AIM OF THE TASK.
Would you copy each line of the data below that has "sapiens"?

MATERIALS PROVIDED.
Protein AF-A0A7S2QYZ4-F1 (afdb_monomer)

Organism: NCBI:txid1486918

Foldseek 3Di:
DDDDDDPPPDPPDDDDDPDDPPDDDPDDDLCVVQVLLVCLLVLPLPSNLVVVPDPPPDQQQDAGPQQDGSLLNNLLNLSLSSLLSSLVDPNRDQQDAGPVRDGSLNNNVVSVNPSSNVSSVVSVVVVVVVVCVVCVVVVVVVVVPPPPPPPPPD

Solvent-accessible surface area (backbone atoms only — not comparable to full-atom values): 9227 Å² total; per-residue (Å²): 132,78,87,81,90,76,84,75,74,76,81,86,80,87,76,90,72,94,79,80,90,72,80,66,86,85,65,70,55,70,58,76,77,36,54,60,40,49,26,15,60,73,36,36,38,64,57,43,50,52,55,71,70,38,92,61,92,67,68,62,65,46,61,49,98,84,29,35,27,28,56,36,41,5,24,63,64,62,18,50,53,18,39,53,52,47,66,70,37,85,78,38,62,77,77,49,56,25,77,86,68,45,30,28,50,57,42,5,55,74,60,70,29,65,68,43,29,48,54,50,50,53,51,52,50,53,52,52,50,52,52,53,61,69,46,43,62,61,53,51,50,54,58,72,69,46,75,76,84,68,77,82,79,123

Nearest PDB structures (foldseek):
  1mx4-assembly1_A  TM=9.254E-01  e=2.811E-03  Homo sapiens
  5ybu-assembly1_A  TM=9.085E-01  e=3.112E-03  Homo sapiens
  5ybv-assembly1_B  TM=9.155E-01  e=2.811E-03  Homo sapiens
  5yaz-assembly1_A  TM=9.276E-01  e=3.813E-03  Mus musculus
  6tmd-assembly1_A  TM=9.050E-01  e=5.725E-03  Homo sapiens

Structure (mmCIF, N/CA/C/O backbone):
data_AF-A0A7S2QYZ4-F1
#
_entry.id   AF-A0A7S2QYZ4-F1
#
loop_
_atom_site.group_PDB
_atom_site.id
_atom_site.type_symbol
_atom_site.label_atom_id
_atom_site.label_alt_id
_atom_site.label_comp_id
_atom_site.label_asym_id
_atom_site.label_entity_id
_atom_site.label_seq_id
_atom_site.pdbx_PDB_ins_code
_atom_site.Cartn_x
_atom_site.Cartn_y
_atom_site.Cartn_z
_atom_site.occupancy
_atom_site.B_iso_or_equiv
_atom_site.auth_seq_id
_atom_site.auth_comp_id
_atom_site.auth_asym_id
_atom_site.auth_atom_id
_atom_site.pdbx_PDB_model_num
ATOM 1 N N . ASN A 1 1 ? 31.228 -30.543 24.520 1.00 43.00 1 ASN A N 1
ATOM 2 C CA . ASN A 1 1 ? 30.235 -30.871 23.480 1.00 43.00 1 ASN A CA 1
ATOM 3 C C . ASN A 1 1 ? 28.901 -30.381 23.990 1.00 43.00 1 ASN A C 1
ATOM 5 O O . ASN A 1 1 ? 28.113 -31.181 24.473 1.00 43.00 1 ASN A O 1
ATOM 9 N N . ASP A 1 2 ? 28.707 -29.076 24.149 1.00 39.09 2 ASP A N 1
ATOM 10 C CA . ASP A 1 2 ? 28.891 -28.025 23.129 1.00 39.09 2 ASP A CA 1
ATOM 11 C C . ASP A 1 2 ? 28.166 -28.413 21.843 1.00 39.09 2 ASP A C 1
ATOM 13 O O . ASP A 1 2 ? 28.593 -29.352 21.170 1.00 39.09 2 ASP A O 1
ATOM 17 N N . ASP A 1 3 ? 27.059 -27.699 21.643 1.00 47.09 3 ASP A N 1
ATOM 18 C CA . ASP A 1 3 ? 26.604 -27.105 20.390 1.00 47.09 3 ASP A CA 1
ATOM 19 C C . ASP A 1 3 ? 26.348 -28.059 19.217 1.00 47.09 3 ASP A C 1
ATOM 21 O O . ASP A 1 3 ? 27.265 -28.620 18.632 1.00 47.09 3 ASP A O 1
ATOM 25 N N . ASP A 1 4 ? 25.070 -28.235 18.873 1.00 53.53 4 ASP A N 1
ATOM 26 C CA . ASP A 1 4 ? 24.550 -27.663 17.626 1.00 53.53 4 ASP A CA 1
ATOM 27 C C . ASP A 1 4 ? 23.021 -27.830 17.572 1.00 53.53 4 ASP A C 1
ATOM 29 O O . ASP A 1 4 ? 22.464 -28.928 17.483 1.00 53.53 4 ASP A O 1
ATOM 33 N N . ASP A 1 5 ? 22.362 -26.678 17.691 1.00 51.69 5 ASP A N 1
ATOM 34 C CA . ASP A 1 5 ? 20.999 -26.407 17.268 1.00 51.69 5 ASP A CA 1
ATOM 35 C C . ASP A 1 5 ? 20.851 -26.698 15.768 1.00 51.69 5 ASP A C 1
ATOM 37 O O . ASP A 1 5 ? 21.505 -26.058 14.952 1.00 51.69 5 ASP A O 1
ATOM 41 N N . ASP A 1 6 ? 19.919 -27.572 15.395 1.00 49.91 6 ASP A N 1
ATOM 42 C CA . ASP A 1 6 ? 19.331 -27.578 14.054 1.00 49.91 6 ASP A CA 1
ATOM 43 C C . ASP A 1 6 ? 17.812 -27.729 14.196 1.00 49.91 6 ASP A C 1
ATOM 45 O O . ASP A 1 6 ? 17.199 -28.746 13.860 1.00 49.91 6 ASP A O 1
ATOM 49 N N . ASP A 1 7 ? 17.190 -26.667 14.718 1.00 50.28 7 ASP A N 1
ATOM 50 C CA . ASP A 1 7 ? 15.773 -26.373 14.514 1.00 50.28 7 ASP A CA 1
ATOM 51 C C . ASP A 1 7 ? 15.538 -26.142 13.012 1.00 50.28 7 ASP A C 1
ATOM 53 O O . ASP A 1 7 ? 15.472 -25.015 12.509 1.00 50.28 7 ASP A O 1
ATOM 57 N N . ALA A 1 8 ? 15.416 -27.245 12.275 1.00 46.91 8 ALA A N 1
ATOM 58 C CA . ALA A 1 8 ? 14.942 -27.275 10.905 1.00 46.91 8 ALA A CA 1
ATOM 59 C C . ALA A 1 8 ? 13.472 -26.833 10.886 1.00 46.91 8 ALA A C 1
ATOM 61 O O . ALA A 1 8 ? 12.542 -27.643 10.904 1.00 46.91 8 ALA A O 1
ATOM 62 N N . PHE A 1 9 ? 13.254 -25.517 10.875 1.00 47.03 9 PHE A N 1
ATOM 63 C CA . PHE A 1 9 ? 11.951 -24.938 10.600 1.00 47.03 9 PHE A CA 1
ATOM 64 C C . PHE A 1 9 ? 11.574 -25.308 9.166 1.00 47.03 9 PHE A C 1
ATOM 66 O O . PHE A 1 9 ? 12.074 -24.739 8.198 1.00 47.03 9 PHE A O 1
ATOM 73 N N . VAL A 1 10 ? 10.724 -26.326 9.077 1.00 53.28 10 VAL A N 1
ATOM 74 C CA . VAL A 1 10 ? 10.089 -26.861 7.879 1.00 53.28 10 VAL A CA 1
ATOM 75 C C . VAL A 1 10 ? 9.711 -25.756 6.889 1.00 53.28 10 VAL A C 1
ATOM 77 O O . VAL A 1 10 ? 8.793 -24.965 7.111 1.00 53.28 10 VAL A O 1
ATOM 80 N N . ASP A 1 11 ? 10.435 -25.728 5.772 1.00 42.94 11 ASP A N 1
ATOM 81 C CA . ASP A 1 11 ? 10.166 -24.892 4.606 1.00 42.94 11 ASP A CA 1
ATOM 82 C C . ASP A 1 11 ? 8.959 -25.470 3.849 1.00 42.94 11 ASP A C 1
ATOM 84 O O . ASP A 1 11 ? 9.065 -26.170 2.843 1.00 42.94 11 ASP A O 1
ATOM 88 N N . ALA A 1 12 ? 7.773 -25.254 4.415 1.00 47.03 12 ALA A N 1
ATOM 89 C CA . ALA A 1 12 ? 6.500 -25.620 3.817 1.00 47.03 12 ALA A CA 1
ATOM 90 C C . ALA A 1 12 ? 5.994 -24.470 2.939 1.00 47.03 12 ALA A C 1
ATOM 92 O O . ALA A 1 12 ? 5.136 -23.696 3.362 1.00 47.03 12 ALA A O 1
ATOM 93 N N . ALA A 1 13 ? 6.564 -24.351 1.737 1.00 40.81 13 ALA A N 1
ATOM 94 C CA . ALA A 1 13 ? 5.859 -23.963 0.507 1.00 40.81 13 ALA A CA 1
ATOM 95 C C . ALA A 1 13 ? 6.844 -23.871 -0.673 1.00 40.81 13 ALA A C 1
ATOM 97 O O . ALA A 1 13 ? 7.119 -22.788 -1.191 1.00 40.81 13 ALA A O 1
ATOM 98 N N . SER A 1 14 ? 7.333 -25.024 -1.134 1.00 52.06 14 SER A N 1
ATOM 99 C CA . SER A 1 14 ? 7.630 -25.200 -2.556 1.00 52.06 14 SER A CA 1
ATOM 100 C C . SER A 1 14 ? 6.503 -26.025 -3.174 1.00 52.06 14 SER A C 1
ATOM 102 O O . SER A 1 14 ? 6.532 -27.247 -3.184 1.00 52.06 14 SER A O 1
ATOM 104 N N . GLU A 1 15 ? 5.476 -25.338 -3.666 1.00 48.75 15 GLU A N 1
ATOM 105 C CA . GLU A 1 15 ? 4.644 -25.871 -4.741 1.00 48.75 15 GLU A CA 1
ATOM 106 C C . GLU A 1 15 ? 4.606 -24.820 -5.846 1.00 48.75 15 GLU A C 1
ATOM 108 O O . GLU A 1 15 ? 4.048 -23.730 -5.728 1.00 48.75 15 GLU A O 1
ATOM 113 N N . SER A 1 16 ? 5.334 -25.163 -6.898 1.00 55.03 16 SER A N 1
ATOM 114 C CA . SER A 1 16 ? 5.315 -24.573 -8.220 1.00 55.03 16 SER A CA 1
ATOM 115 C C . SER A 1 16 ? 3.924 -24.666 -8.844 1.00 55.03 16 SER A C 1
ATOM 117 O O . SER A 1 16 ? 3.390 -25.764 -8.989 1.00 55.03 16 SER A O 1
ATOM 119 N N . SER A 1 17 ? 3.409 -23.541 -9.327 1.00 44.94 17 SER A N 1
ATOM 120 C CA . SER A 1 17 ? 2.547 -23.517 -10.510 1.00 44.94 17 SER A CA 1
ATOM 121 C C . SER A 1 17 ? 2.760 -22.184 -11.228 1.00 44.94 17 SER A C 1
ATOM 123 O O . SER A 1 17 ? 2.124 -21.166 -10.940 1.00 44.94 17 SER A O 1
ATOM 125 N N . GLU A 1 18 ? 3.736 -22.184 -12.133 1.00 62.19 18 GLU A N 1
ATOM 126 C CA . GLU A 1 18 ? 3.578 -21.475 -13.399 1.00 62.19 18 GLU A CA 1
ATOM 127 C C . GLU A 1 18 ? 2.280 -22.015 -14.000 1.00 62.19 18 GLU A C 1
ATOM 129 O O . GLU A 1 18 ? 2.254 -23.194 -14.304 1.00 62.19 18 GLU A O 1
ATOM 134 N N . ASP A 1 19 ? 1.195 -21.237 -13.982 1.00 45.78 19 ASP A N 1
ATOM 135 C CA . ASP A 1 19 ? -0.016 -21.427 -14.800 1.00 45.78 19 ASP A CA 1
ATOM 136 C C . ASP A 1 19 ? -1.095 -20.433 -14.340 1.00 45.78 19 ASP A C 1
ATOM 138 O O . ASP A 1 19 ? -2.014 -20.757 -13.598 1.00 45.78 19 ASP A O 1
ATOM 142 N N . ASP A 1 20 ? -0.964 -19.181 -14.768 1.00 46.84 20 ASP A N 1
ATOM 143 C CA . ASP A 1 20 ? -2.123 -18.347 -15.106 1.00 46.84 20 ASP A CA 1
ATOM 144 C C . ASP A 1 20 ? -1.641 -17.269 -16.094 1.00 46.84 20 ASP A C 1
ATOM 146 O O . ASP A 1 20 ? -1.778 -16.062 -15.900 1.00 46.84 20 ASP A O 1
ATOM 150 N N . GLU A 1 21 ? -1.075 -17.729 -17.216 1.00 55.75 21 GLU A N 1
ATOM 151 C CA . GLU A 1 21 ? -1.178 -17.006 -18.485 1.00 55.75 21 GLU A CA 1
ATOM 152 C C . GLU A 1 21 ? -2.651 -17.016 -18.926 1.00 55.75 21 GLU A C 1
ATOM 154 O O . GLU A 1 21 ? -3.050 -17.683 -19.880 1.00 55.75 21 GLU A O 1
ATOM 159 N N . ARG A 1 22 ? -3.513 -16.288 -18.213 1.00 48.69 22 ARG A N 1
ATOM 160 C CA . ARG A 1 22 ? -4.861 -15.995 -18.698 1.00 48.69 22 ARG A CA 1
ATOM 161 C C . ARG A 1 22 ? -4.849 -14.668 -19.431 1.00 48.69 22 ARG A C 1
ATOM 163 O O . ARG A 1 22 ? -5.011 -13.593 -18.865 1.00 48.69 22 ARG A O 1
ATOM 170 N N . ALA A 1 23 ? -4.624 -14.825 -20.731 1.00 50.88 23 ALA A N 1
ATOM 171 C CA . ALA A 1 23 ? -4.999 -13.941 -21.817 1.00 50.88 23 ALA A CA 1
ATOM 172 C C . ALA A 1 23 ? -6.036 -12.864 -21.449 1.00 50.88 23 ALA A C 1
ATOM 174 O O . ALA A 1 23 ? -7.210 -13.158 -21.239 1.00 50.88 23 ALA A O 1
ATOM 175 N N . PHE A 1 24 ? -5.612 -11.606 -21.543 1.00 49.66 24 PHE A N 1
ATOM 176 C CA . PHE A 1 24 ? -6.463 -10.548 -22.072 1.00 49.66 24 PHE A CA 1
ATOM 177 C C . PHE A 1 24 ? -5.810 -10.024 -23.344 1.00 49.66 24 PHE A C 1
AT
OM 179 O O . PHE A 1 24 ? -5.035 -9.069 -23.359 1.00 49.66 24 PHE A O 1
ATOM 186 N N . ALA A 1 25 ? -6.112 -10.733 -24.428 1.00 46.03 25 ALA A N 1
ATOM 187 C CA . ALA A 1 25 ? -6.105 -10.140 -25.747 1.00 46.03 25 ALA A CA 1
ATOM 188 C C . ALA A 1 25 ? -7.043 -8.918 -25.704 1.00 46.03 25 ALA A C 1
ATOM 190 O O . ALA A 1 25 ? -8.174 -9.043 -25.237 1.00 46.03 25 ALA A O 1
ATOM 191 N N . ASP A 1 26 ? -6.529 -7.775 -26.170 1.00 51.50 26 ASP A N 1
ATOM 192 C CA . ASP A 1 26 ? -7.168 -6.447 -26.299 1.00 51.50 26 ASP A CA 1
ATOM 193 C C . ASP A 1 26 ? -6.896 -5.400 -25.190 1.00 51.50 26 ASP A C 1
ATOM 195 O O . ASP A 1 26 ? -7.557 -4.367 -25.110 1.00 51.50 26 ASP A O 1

...

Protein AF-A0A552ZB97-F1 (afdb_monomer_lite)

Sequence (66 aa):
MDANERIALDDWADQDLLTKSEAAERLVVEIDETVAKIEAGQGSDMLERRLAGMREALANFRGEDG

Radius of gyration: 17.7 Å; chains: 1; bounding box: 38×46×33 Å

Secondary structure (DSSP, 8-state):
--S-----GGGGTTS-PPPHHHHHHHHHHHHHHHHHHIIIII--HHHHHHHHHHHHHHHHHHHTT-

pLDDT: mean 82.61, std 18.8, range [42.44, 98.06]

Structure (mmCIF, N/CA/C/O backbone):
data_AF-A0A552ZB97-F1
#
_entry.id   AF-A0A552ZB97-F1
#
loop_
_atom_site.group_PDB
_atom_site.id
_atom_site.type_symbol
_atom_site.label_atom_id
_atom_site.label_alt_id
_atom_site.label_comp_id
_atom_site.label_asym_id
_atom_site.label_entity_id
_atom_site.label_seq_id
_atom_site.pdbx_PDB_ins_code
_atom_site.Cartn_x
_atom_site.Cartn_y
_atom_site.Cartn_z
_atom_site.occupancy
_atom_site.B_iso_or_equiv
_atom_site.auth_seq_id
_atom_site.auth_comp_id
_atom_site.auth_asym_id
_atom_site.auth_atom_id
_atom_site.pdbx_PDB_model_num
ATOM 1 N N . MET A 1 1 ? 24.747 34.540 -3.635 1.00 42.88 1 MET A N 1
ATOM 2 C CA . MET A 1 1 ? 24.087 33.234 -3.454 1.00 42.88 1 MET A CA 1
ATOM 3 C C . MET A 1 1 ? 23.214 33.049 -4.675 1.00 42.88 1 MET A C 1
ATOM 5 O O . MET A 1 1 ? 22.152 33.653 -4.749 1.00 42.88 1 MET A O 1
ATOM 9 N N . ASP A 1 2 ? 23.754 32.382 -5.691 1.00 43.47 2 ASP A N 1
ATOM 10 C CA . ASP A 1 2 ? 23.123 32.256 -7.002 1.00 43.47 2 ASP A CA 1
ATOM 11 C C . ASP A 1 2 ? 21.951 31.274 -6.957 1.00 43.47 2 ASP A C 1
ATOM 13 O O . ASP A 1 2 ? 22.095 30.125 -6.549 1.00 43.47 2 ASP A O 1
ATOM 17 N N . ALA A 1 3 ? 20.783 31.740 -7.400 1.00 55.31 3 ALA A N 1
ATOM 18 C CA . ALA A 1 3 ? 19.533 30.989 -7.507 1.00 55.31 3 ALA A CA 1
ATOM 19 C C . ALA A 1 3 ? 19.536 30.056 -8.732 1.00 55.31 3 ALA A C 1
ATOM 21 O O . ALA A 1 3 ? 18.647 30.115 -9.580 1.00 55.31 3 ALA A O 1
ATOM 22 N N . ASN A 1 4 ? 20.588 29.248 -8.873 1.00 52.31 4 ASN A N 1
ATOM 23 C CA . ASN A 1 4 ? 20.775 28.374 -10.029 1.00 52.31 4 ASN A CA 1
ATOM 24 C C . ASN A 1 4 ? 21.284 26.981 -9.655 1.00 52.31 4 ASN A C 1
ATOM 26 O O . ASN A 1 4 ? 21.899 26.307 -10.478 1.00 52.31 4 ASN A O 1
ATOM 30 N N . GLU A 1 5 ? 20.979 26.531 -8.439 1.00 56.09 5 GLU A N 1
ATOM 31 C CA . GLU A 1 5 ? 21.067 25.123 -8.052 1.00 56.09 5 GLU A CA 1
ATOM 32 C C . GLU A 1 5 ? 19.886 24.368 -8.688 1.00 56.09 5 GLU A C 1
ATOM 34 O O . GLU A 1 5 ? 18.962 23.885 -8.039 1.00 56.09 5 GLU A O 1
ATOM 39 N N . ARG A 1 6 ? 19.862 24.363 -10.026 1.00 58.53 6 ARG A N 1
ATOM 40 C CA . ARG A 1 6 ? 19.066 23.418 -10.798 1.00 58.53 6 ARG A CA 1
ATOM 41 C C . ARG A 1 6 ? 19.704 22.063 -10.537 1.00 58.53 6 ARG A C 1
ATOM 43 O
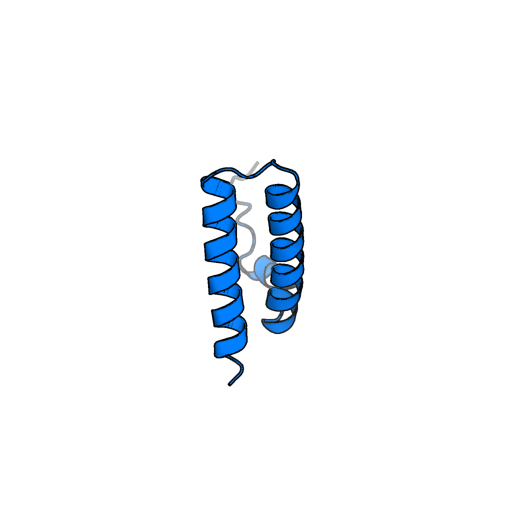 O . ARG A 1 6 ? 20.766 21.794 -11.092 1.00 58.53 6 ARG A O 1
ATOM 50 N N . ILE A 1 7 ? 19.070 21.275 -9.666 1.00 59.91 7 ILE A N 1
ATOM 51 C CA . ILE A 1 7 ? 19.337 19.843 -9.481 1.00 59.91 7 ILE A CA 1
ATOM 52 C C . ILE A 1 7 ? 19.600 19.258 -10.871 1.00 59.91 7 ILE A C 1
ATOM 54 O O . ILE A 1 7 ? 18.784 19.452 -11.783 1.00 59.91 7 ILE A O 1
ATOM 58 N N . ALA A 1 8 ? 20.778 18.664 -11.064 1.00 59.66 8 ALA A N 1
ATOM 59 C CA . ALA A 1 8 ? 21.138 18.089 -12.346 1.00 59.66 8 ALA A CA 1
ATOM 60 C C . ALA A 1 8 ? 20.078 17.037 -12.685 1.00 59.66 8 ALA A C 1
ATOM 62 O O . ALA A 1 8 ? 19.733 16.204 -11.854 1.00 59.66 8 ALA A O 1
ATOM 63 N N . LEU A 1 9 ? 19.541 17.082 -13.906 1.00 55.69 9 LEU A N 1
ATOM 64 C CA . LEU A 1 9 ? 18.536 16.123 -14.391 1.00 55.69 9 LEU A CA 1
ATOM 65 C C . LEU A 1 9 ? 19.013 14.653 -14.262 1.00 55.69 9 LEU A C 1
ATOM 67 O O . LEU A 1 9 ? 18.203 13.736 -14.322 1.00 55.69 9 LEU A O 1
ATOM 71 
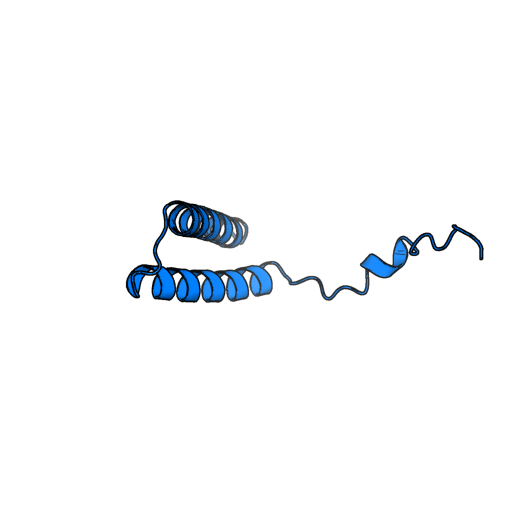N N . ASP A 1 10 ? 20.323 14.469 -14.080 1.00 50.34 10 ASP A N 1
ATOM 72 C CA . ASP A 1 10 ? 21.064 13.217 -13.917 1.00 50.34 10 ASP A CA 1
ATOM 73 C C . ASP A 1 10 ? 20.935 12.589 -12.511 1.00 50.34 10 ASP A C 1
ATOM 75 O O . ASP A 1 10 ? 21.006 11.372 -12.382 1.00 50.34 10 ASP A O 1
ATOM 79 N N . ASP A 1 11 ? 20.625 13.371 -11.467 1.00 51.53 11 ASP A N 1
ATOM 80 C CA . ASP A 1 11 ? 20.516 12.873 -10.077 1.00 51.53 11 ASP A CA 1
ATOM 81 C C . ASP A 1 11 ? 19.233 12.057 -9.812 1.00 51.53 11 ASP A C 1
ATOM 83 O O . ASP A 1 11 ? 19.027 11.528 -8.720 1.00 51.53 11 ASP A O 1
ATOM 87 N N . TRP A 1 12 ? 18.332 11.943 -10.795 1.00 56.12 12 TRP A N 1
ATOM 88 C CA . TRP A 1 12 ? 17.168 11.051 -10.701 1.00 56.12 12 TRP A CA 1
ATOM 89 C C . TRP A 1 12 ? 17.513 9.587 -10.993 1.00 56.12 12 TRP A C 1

EXERCISE ANSWER.
  1mx4-assembly1_A  TM=9.254E-01  e=2.811E-03  Homo sapiens
  5ybu-assembly1_A  TM=9.085E-01  e=3.112E-03  Homo sapiens
  5ybv-assembly1_B  TM=9.155E-01  e=2.811E-03  Homo sapiens
  6tmd-assembly1_A  TM=9.050E-01  e=5.725E-03  Homo sapiens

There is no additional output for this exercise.